- [WHAT TO WORK ON]:
Restate word for word the lines in the listing below, starting at the line containing "ATOM 100 N N" and ending at the line containing "ATOM 126 O O", both included; leave out the rest.

************

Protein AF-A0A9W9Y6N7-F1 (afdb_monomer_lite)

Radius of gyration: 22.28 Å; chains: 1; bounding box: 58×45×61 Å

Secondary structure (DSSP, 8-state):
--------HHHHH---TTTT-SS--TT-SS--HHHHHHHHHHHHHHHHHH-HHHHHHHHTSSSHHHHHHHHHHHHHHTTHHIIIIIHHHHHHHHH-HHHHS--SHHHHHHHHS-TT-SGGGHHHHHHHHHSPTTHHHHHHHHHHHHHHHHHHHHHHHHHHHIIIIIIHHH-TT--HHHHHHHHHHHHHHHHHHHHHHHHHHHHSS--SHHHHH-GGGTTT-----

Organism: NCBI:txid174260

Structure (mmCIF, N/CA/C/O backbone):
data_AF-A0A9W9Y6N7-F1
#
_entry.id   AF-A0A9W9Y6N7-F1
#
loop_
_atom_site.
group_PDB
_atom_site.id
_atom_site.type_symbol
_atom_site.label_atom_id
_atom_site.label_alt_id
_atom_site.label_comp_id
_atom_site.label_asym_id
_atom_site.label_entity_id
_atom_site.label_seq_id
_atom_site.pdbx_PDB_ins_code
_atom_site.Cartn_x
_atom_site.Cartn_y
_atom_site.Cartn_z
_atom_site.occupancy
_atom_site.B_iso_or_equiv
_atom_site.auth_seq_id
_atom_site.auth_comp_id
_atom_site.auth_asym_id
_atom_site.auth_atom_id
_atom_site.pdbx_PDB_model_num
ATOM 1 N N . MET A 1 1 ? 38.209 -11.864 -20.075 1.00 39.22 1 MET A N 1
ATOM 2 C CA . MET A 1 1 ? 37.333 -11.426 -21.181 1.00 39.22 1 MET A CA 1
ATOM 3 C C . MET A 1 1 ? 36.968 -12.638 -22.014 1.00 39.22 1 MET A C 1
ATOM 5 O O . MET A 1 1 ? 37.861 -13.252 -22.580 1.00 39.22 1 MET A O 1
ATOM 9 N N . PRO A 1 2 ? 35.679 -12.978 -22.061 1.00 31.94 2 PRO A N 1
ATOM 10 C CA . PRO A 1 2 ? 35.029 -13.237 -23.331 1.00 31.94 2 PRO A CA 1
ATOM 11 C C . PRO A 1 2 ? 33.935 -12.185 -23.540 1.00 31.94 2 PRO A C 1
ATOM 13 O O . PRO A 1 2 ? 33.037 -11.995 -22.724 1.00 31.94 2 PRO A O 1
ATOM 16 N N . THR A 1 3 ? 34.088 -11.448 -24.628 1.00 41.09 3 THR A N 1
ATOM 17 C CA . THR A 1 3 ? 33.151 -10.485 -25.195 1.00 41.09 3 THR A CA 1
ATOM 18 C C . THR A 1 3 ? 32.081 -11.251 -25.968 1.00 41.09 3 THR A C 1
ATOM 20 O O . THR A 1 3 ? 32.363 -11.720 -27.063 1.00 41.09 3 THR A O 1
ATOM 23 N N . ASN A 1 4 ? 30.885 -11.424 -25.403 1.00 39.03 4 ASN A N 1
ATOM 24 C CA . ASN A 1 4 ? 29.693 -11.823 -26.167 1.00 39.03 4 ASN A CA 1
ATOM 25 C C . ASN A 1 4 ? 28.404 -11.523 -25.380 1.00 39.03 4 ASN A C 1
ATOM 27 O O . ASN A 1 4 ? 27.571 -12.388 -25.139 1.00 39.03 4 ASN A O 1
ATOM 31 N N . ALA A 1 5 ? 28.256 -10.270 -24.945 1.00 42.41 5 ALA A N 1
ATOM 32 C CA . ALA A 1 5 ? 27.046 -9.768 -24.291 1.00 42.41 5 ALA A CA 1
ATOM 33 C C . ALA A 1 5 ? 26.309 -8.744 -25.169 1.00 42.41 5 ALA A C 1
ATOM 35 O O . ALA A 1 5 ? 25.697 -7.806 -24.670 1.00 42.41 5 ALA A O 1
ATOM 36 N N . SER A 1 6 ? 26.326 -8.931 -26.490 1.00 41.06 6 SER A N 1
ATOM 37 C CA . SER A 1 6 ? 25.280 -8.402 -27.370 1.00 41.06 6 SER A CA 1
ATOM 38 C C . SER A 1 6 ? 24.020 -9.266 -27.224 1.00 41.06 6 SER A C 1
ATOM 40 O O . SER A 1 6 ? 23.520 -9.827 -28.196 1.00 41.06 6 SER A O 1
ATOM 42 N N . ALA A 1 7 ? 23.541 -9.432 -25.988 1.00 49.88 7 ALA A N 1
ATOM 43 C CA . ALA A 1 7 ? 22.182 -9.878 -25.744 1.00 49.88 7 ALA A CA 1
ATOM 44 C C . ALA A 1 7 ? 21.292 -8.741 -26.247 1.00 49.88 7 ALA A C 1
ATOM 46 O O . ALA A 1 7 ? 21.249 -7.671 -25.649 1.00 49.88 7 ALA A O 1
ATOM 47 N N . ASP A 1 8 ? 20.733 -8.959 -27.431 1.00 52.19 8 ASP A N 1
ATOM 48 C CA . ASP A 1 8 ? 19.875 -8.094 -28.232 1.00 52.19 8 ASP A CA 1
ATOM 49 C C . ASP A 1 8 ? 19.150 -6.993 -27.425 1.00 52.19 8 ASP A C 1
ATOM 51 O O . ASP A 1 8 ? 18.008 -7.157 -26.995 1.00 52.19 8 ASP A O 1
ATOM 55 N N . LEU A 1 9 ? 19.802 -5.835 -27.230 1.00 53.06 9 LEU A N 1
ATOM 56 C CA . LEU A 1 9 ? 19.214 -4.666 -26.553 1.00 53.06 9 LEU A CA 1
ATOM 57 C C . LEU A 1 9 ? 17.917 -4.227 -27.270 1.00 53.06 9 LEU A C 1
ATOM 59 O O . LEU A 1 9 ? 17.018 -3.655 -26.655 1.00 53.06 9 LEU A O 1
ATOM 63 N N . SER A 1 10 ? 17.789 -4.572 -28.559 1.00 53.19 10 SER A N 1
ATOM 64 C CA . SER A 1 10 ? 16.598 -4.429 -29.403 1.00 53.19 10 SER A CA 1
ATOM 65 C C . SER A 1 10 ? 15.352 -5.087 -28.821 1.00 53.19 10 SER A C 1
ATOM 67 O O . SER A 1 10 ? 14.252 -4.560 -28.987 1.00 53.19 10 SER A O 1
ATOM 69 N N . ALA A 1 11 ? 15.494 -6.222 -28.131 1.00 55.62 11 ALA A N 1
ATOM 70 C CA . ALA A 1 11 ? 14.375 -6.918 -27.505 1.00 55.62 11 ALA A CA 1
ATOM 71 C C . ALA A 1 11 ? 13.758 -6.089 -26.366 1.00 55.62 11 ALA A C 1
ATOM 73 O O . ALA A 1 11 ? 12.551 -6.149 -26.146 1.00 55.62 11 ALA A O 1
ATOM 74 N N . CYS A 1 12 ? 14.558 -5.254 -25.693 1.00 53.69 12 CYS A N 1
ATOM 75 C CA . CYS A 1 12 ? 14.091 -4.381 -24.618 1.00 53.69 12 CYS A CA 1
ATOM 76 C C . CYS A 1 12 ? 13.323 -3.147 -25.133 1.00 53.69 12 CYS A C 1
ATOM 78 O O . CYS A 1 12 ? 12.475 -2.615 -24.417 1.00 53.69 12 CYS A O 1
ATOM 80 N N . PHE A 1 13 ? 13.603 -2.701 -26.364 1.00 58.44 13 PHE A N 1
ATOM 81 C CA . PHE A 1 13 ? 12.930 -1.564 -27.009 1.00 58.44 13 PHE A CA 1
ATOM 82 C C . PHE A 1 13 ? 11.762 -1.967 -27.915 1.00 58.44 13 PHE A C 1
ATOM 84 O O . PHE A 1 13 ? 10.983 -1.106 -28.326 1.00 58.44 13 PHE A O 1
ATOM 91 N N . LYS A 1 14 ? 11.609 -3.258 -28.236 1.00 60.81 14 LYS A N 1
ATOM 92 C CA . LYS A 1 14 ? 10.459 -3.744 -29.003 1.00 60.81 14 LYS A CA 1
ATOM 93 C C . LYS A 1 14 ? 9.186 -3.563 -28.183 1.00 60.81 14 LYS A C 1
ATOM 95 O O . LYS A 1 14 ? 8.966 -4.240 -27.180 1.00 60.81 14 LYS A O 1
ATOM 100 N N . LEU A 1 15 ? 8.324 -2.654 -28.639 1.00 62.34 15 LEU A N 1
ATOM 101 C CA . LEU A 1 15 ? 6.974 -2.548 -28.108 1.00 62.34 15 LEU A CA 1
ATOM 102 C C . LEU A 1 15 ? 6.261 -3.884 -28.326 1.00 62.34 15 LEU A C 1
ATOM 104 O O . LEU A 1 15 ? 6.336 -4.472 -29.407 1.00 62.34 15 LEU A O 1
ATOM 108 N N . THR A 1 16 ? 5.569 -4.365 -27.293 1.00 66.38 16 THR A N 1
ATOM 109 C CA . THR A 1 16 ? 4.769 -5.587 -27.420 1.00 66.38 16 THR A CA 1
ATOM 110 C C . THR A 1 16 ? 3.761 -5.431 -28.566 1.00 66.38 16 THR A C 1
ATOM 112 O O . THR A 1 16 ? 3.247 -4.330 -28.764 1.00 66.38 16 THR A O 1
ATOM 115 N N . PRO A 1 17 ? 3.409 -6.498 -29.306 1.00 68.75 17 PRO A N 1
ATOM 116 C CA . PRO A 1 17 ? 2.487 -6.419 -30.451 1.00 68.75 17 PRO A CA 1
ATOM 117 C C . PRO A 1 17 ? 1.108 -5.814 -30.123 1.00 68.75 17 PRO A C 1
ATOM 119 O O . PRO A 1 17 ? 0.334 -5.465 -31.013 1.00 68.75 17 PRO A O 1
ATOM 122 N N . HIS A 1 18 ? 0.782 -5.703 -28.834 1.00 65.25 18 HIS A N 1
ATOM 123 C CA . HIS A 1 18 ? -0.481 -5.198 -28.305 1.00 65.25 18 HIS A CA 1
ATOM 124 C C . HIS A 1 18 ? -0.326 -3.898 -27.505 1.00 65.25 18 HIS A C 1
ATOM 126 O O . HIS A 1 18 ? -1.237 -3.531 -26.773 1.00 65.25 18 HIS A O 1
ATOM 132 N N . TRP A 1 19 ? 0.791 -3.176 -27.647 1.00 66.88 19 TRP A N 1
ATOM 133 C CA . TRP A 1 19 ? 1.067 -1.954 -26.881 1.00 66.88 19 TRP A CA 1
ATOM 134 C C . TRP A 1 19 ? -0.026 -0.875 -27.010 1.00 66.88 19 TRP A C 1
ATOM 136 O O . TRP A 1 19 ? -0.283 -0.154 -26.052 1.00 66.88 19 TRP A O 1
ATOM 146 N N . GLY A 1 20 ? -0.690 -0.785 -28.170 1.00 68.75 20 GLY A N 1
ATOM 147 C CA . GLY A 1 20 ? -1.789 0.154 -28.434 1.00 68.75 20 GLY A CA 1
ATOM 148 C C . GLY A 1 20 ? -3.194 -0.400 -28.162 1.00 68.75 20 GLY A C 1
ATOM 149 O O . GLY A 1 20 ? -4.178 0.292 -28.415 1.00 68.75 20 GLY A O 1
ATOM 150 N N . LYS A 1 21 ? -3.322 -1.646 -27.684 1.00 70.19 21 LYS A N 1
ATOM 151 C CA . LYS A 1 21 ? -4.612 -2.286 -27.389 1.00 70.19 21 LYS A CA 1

************

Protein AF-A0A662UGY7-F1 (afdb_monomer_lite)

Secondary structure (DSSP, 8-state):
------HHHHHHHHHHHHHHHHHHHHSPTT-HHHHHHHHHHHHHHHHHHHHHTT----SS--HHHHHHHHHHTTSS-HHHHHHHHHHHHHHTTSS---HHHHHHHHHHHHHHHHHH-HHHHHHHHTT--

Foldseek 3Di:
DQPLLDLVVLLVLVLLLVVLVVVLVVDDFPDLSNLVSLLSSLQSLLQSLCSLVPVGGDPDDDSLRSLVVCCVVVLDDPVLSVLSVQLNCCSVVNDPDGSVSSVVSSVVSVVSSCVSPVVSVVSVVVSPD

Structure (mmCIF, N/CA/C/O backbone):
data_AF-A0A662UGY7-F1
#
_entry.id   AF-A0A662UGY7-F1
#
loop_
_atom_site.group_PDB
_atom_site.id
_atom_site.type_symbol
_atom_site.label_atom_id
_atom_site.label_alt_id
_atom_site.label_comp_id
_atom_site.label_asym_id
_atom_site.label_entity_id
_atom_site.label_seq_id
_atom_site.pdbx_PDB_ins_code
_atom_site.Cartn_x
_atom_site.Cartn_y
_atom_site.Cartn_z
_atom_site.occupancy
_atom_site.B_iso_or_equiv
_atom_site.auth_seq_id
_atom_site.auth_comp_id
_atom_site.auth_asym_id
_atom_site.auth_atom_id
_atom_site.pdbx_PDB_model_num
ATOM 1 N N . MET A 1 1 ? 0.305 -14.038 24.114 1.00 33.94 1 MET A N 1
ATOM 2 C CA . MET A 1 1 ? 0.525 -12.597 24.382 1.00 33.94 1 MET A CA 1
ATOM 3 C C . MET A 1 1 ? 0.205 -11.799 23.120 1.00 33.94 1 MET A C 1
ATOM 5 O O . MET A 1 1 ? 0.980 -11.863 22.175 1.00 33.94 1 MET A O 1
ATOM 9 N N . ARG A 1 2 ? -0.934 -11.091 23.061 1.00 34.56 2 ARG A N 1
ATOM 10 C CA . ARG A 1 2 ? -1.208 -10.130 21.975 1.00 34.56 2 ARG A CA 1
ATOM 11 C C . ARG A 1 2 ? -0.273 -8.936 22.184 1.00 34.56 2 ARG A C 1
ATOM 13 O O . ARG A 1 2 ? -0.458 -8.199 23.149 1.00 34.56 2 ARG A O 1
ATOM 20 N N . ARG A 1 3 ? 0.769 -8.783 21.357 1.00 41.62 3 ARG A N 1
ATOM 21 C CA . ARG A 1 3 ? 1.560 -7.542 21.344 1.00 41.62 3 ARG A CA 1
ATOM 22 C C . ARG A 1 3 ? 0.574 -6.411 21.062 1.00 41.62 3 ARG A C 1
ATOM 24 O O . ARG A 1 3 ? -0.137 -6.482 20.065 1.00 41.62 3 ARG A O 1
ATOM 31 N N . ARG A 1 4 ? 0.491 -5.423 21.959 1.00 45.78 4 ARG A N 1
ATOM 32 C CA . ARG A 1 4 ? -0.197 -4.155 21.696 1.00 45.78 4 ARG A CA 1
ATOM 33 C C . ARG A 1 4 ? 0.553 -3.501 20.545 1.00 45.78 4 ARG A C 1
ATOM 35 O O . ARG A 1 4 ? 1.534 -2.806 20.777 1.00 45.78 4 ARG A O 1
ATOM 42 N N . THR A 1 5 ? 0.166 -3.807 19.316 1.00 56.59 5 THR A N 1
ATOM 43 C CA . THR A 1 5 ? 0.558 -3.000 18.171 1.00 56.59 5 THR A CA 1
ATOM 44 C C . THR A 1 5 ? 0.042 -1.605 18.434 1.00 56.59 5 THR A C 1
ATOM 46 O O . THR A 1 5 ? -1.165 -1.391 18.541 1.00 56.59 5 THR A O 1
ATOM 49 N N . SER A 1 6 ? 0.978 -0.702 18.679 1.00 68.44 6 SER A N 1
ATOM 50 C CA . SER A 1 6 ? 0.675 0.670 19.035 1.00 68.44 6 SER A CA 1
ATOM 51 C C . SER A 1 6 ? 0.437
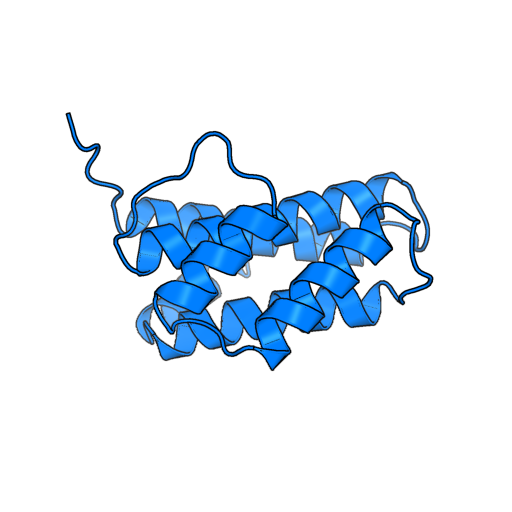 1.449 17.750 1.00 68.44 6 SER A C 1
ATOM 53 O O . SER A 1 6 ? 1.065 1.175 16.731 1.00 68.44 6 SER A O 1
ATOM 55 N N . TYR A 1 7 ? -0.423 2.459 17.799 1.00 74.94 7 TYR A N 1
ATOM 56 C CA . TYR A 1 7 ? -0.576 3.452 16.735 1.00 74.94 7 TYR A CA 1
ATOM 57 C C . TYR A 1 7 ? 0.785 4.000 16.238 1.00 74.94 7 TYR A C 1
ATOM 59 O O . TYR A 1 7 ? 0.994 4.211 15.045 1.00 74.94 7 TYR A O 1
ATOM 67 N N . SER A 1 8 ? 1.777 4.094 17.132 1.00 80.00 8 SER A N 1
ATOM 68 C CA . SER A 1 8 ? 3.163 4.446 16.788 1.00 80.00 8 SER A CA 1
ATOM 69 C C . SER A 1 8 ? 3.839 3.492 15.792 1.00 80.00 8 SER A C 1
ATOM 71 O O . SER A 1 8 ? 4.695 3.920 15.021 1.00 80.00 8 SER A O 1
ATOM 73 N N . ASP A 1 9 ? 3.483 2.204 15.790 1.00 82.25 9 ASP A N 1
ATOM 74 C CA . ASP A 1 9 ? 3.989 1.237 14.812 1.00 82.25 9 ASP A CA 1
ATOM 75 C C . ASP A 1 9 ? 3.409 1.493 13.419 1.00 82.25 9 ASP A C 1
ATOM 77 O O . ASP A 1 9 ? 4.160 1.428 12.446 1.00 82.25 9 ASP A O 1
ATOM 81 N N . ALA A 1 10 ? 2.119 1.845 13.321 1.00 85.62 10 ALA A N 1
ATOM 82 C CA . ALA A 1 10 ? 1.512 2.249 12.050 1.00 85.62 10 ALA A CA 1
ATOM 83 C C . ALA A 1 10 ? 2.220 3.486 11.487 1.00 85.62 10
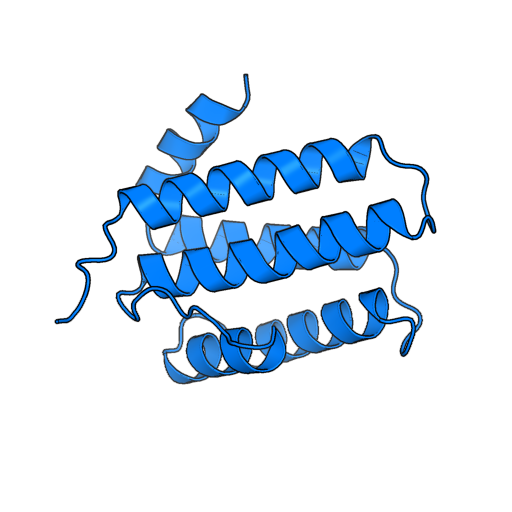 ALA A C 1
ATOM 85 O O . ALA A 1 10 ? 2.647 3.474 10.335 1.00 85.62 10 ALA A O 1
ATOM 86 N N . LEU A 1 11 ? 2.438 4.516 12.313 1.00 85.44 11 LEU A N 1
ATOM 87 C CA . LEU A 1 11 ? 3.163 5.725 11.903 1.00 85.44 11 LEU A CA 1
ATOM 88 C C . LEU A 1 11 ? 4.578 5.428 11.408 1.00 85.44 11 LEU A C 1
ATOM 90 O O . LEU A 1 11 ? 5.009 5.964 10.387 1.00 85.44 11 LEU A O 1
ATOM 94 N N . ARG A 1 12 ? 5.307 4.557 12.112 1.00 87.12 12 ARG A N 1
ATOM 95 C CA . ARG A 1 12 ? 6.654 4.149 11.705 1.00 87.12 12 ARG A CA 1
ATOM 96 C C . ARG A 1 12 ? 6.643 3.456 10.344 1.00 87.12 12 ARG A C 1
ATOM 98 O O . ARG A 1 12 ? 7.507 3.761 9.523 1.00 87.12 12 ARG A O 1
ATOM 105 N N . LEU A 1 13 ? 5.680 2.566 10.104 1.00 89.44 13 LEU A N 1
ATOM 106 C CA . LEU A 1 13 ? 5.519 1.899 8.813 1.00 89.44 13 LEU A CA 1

************

- [SOLUTION TO THIS PROBLEM]:
ATOM 100 N N . LEU A 1 15 ? 8.324 -2.654 -28.639 1.00 62.34 15 LEU A N 1
ATOM 101 C CA . LEU A 1 15 ? 6.974 -2.548 -28.108 1.00 62.34 15 LEU A CA 1
ATOM 102 C C . LEU A 1 15 ? 6.261 -3.884 -28.326 1.00 62.34 15 LEU A C 1
ATOM 104 O O . LEU A 1 15 ? 6.336 -4.472 -29.407 1.00 62.34 15 LEU A O 1
ATOM 108 N N . THR A 1 16 ? 5.569 -4.365 -27.293 1.00 66.38 16 THR A N 1
ATOM 109 C CA . THR A 1 16 ? 4.769 -5.587 -27.420 1.00 66.38 16 THR A CA 1
ATOM 110 C C . THR A 1 16 ? 3.761 -5.431 -28.566 1.00 66.38 16 THR A C 1
ATOM 112 O O . THR A 1 16 ? 3.247 -4.330 -28.764 1.00 66.38 16 THR A O 1
ATOM 115 N N . PRO A 1 17 ? 3.409 -6.498 -29.306 1.00 68.75 17 PRO A N 1
ATOM 116 C CA . PRO A 1 17 ? 2.487 -6.419 -30.451 1.00 68.75 17 PRO A CA 1
ATOM 117 C C . PRO A 1 17 ? 1.108 -5.814 -30.123 1.00 68.75 17 PRO A C 1
ATOM 119 O O . PRO A 1 17 ? 0.334 -5.465 -31.013 1.00 68.75 17 PRO A O 1
ATOM 122 N N . HIS A 1 18 ? 0.782 -5.703 -28.834 1.00 65.25 18 HIS A N 1
ATOM 123 C CA . HIS A 1 18 ? -0.481 -5.198 -28.305 1.00 65.25 18 HIS A CA 1
ATOM 124 C C . HIS A 1 18 ? -0.326 -3.898 -27.505 1.00 65.25 18 HIS A C 1
ATOM 126 O O . HIS A 1 18 ? -1.237 -3.531 -26.773 1.00 65.25 18 HIS A O 1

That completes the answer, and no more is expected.